Rotala rotundifolia pearling









Pond snail

and probably the best of these:








The mouth of my Bristlenose plec


----------



## darkfalz (May 7, 2006)

How big are your rasboras? Mine are still only 1.5 inches or so. I'm hoping they get to 2 inches. I am thinking of taking the gourami home from work and putting them in with the rasboras. Unfortuantely my neons seem a lost cause  Would the gourami bully the rasboras?


----------



## Corydora_FREAK (Feb 21, 2007)

Beautiful pics Just1more20!!!!!!


----------



## emc7 (Jul 23, 2005)

Nice pics!


----------



## lochness (Jan 10, 2006)

awesome pics! and yea the BN one is fantabulous!


----------



## Guest (Dec 27, 2007)

Awesome Kristin....get som celestial pearl danio photos :fun:

*tries to keep eyes awake at 3:45 a.m. while he waits for his flight to leave*


----------



## FishHead (Nov 16, 2006)

nice pics Kristin. Your camera takes really good shots. I love the gourami. I have two of them. Was yours kinda skittish for awhile? my gouramis took around a month to fully warm up to me. they hid alot at first but are good to go now


----------



## SueM (Jan 23, 2004)

Excellent pictures Kristin !! Thanks for sharing


----------



## Guest (Dec 27, 2007)

Thanks everyone!



darkfalz said:


> How big are your rasboras?
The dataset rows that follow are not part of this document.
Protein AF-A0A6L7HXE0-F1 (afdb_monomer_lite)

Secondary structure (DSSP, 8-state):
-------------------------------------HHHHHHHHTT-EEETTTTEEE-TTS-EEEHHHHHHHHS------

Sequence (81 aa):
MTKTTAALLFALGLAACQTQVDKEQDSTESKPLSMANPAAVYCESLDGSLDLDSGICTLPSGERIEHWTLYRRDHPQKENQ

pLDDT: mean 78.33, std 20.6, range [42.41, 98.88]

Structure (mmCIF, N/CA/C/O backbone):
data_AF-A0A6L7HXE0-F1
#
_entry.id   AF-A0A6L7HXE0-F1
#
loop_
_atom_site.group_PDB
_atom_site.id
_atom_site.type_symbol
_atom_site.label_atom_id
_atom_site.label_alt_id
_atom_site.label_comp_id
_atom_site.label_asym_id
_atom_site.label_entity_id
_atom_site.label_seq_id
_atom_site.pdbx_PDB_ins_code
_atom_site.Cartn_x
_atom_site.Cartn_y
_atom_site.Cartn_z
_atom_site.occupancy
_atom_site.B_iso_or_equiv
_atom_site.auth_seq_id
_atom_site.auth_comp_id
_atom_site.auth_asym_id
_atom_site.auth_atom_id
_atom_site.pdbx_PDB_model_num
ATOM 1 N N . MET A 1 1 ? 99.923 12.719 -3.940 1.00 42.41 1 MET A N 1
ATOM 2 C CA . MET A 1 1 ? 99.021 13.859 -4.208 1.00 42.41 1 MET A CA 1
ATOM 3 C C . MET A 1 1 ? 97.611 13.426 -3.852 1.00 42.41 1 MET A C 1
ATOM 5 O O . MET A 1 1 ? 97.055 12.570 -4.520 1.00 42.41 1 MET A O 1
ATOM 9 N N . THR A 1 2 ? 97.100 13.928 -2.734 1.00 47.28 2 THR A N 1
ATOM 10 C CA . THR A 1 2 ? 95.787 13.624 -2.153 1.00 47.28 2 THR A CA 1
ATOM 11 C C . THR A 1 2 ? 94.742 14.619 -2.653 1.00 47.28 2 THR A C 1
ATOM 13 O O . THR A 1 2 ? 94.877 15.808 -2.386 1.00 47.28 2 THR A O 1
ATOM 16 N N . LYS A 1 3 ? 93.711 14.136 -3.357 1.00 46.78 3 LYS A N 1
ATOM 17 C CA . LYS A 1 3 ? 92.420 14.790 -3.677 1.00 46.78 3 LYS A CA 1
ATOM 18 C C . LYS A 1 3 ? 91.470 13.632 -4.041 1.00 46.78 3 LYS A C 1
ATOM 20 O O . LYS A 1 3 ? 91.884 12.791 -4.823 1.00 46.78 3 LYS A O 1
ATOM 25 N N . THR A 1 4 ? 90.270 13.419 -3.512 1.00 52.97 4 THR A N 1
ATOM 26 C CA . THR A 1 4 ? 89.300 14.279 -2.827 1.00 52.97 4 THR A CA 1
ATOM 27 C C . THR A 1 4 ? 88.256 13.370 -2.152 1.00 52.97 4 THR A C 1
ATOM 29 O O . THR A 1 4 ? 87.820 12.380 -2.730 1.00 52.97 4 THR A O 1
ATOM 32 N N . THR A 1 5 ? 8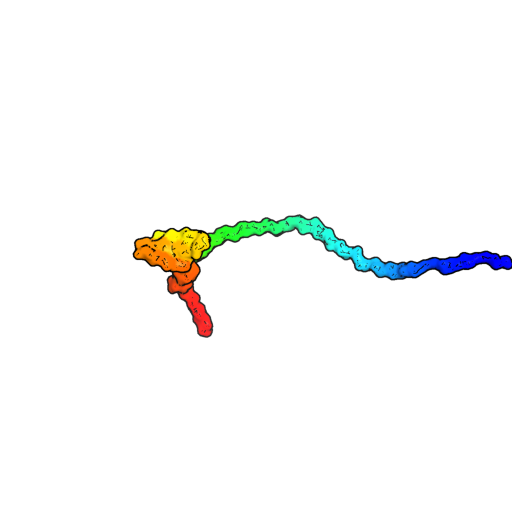7.881 13.737 -0.928 1.00 54.53 5 THR A N 1
ATOM 33 C CA . THR A 1 5 ? 86.575 13.567 -0.247 1.00 54.53 5 THR A CA 1
ATOM 34 C C . THR A 1 5 ? 85.365 13.680 -1.193 1.00 54.53 5 THR A C 1
ATOM 36 O O . THR A 1 5 ? 85.473 14.349 -2.211 1.00 54.53 5 THR A O 1
ATOM 39 N N . ALA A 1 6 ? 84.152 13.195 -0.933 1.00 52.28 6 ALA A N 1
ATOM 40 C CA . ALA A 1 6 ? 83.505 12.563 0.211 1.00 52.28 6 ALA A CA 1
ATOM 41 C C . ALA A 1 6 ? 82.165 11.966 -0.276 1.00 52.28 6 ALA A C 1
ATOM 43 O O . ALA A 1 6 ? 81.690 12.270 -1.368 1.00 52.28 6 ALA A O 1
ATOM 44 N N . ALA A 1 7 ? 81.593 11.130 0.587 1.00 61.50 7 ALA A N 1
ATOM 45 C CA . ALA A 1 7 ? 80.282 10.497 0.531 1.00 61.50 7 ALA A CA 1
ATOM 46 C C . ALA A 1 7 ? 79.128 11.350 -0.026 1.00 61.50 7 ALA A C 1
ATOM 48 O O . ALA A 1 7 ? 79.006 12.515 0.330 1.00 61.50 7 ALA A O 1
ATOM 49 N N . LEU A 1 8 ? 78.257 10.698 -0.804 1.00 56.78 8 LEU A N 1
ATOM 50 C CA . LEU A 1 8 ? 76.862 11.006 -1.176 1.00 56.78 8 LEU A CA 1
ATOM 51 C C . LEU A 1 8 ? 76.429 9.771 -2.015 1.00 56.78 8 LEU A C 1
ATOM 53 O O . LEU A 1 8 ? 77.207 9.333 -2.849 1.00 56.78 8 LEU A O 1
ATOM 57 N N . LEU A 1 9 ? 75.297 9.083 -1.893 1.00 56.31 9 LEU A N 1
ATOM 58 C CA . LEU A 1 9 ? 74.036 9.300 -1.213 1.00 56.31 9 LEU A CA 1
ATOM 59 C C . LEU A 1 9 ? 73.332 7.951 -1.023 1.00 56.31 9 LEU A C 1
ATOM 61 O O . LEU A 1 9 ? 73.495 7.000 -1.782 1.00 56.31 9 LEU A O 1
ATOM 65 N N . PHE A 1 10 ? 72.523 7.964 0.020 1.00 56.81 10 PHE A N 1
ATOM 66 C CA . PHE A 1 10 ? 71.444 7.072 0.397 1.00 56.81 10 PHE A CA 1
ATOM 67 C C . PHE A 1 10 ? 70.403 6.840 -0.722 1.00 56.81 10 PHE A C 1
ATOM 69 O O . PHE A 1 10 ? 70.249 7.669 -1.615 1.00 56.81 10 PHE A O 1
ATOM 76 N N . ALA A 1 11 ? 69.613 5.777 -0.526 1.00 57.28 11 ALA A N 1
ATOM 77 C CA . ALA A 1 11 ? 68.346 5.417 -1.176 1.00 57.28 11 ALA A CA 1
ATOM 78 C C . ALA A 1 11 ? 68.422 4.519 -2.428 1.00 57.28 11 ALA A C 1
ATOM 80 O O . ALA A 1 11 ? 68.286 4.960 -3.567 1.00 57.28 11 ALA A O 1
ATOM 81 N N . LEU A 1 12 ? 68.490 3.203 -2.185 1.00 64.50 12 LEU A N 1
ATOM 82 C CA . LEU A 1 12 ? 67.843 2.225 -3.063 1.00 64.50 12 LEU A CA 1
ATOM 83 C C . LEU A 1 12 ? 66.332 2.514 -3.053 1.00 64.50 12 LEU A C 1
ATOM 85 O O . LEU A 1 12 ? 65.632 2.175 -2.099 1.00 64.50 12 LEU A O 1
ATOM 89 N N . GLY A 1 13 ? 65.843 3.177 -4.097 1.00 62.06 13 GLY A N 1
ATOM 90 C CA . GLY A 1 13 ? 64.416 3.341 -4.344 1.00 62.06 13 GLY A CA 1
ATOM 91 C C . GLY A 1 13 ? 63.803 2.015 -4.787 1.00 62.06 13 GLY A C 1
ATOM 92 O O . GLY A 1 13 ? 64.098 1.521 -5.872 1.00 62.06 13 GLY A O 1
ATOM 93 N N . LEU A 1 14 ? 62.933 1.445 -3.954 1.00 62.78 14 LEU A N 1
ATOM 94 C CA . LEU A 1 14 ? 61.988 0.408 -4.360 1.00 62.78 14 LEU A CA 1
ATOM 95 C C . LEU A 1 14 ? 60.990 1.032 -5.345 1.00 62.78 14 LEU A C 1
ATOM 97 O O . LEU A 1 14 ? 59.993 1.628 -4.943 1.00 62.78 14 LEU A O 1
ATOM 101 N N . ALA A 1 15 ? 61.260 0.921 -6.644 1.00 63.38 15 ALA A N 1
ATOM 102 C CA . ALA A 1 15 ? 60.287 1.239 -7.680 1.00 63.38 15 ALA A CA 1
ATOM 103 C C . ALA A 1 15 ? 59.261 0.096 -7.781 1.00 63.38 15 ALA A C 1
ATOM 105 O O . ALA A 1 15 ? 59.364 -0.776 -8.638 1.00 63.38 15 ALA A O 1
ATOM 106 N N . ALA A 1 16 ? 58.273 0.095 -6.888 1.00 59.88 16 ALA A N 1
ATOM 107 C CA . ALA A 1 16 ? 57.065 -0.714 -7.016 1.00 59.88 16 ALA A CA 1
ATOM 108 C C . ALA A 1 16 ? 55.838 0.193 -6.876 1.00 59.88 16 ALA A C 1
ATOM 110 O O . ALA A 1 16 ? 55.232 0.291 -5.818 1.00 59.88 16 ALA A O 1
ATOM 111 N N . CYS A 1 17 ? 55.506 0.882 -7.965 1.00 53.94 17 CYS A N 1
ATOM 112 C CA . CYS A 1 17 ? 54.173 1.426 -8.201 1.00 53.94 17 CYS A CA 1
ATOM 113 C C . CYS A 1 17 ? 53.978 1.534 -9.717 1.00 53.94 17 CYS A C 1
ATOM 115 O O . CYS A 1 17 ? 54.177 2.585 -10.316 1.00 53.94 17 CYS A O 1
ATOM 117 N N . GLN A 1 18 ? 53.626 0.421 -10.356 1.00 58.69 18 GLN A N 1
ATOM 118 C CA . GLN A 1 18 ? 52.819 0.492 -11.570 1.00 58.69 18 GLN A CA 1
ATOM 119 C C . GLN A 1 18 ? 51.425 0.016 -11.193 1.00 58.69 18 GLN A C 1
ATOM 121 O O . GLN A 1 18 ? 51.049 -1.129 -11.423 1.00 58.69 18 GLN A O 1
ATOM 126 N N . THR A 1 19 ? 50.666 0.914 -10.570 1.00 54.81 19 THR A N 1
ATOM 127 C CA . THR A 1 19 ? 49.213 0.810 -10.612 1.00 54.81 19 THR A CA 1
ATOM 128 C C . THR A 1 19 ? 48.823 1.175 -12.034 1.00 54.81 19 THR A C 1
ATOM 130 O O . THR A 1 19 ? 48.762 2.347 -12.402 1.00 54.81 19 THR A O 1
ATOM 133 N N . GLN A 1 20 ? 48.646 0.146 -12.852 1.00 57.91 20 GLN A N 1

Mine are still only 1.5 inches or so. I'm hoping they get to 2 inches. I am thinking of taking the gourami home from work and putting them in with the rasboras. Unfortuantely my neons seem a lost cause Would the gourami bully the rasboras?
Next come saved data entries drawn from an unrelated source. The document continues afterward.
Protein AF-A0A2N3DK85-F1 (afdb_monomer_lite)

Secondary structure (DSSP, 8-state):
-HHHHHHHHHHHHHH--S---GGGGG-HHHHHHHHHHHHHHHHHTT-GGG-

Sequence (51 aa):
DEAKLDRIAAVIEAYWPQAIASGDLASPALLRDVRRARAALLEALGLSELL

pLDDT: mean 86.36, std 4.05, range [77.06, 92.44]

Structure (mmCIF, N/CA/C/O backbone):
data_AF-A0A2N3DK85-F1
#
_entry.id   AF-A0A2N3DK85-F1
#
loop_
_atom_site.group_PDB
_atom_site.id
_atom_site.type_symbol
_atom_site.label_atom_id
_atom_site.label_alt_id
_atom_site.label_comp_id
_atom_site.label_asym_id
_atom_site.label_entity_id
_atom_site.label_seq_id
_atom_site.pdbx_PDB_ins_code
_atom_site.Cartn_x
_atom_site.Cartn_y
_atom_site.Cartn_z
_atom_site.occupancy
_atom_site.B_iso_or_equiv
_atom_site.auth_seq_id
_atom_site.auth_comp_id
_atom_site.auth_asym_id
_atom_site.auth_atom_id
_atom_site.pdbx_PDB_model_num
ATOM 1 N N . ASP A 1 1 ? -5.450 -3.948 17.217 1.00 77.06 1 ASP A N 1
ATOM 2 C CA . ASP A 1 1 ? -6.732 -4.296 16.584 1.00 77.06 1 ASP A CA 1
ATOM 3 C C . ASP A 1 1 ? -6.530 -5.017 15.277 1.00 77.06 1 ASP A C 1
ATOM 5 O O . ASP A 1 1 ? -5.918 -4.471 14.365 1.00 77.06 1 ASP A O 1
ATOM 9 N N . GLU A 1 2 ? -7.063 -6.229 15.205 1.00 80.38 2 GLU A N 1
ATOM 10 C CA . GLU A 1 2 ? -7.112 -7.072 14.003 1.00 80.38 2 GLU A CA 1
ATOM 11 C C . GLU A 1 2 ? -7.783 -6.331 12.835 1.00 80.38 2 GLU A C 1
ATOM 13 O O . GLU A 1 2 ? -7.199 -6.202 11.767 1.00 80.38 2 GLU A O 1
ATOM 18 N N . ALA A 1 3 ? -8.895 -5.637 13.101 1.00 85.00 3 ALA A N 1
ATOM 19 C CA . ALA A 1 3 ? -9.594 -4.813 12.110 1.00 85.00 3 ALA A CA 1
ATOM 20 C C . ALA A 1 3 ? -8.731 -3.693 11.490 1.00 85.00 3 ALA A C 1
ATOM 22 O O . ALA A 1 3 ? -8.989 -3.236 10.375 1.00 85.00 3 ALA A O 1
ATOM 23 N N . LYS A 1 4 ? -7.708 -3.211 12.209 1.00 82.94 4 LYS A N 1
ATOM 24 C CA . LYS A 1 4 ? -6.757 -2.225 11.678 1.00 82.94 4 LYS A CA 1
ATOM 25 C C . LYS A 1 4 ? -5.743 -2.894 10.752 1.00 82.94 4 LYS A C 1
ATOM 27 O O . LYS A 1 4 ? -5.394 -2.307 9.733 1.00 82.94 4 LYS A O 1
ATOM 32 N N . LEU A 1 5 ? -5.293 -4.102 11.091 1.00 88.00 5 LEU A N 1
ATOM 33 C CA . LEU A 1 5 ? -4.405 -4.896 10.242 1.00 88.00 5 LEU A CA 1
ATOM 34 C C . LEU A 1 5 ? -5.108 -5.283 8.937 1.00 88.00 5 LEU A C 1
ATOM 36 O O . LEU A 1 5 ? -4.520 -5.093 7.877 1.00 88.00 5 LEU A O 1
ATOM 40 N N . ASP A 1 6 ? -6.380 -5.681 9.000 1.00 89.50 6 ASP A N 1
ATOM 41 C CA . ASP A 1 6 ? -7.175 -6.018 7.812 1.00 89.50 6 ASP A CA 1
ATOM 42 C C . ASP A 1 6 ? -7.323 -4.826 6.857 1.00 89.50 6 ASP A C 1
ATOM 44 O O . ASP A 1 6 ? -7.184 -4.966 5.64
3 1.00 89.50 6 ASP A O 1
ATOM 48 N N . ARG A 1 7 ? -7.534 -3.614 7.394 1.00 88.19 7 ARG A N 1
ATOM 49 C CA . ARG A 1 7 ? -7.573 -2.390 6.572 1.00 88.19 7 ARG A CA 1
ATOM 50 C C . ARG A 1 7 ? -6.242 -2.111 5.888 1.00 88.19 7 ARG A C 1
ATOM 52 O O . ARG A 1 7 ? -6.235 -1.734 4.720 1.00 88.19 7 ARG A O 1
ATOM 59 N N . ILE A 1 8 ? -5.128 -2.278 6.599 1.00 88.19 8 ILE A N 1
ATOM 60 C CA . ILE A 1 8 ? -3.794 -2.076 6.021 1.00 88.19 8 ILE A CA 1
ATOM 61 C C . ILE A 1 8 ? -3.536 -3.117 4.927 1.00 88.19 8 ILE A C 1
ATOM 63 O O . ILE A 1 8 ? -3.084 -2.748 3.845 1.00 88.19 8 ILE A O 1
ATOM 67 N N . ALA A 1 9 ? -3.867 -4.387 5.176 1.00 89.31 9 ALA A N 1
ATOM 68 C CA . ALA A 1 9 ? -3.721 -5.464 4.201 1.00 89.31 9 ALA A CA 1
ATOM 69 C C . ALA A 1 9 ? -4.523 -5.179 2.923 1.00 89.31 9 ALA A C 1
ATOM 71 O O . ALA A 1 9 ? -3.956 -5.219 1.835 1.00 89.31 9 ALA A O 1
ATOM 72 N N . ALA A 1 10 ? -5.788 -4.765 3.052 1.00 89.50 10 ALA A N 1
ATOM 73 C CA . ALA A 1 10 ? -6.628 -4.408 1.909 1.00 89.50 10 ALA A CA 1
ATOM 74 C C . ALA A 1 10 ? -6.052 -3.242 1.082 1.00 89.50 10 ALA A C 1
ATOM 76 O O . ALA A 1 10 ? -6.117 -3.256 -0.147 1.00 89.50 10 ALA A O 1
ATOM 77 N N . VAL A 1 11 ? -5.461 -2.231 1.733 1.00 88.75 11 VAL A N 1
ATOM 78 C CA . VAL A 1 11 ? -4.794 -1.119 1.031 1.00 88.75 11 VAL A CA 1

My rasboras are right at 2 inches, maybe slightly under. My gourami is in a different tank, but Gouramis shouldn't bother Rasboras. Some Opaline Gouramis (includes Blues, 3-spots, Golds) have nasty tempers, but I believe mine is female and she's very peaceful. She actually gets harassed sometimes by my Angel, but the Angel never hurts her and usually leaves her alone (they are in a 55g). If you happen to get an Opaline, it should be fine, but there are exceptions. You may want to make sure you could return it if it didn't work out.



fishbguy said:


> Awesome Kristin....get som celestial pearl danio photos


I tried, but it was before I started using the tripod, so they didn't turn out good. I'm going to try again this weekend and hopefully can get some. Have fun on your trip!



FishHead said:


> Was yours kinda skittish for awhile? my gouramis took around a month to fully warm up to me. they hid alot at first but are good to go now


Yeah, mine was skittish at first and still kind of is, if I startle her.


----------



## FishHead (Nov 16, 2006)

ok cool. I have 4 gouramis total (2 blues, 2 opalines) and they have been skittish for around a month. I guess it takes them some time to get comfortable


----------



## Guest (Dec 27, 2007)

Awesome pics Kristin! That camera's already taking some awesome pics.


----------



## Buggy (Oct 17, 2006)

I'm sitting here trying to determine what shade of green I'm turning from envy! With pics like that you HAVE to enter the POM contest. I want a new camera sooo bad...


----------



## Guest (Dec 28, 2007)

Thanks for the comments everyone!

I have more! 

These are my small fish/inverts:

Corydoras hastatus dwarf cories:

























Amano shrimp:

























And Celestial Pearl Danios:








































(not the best, but I was lucky to get 3 of them in the same pic  )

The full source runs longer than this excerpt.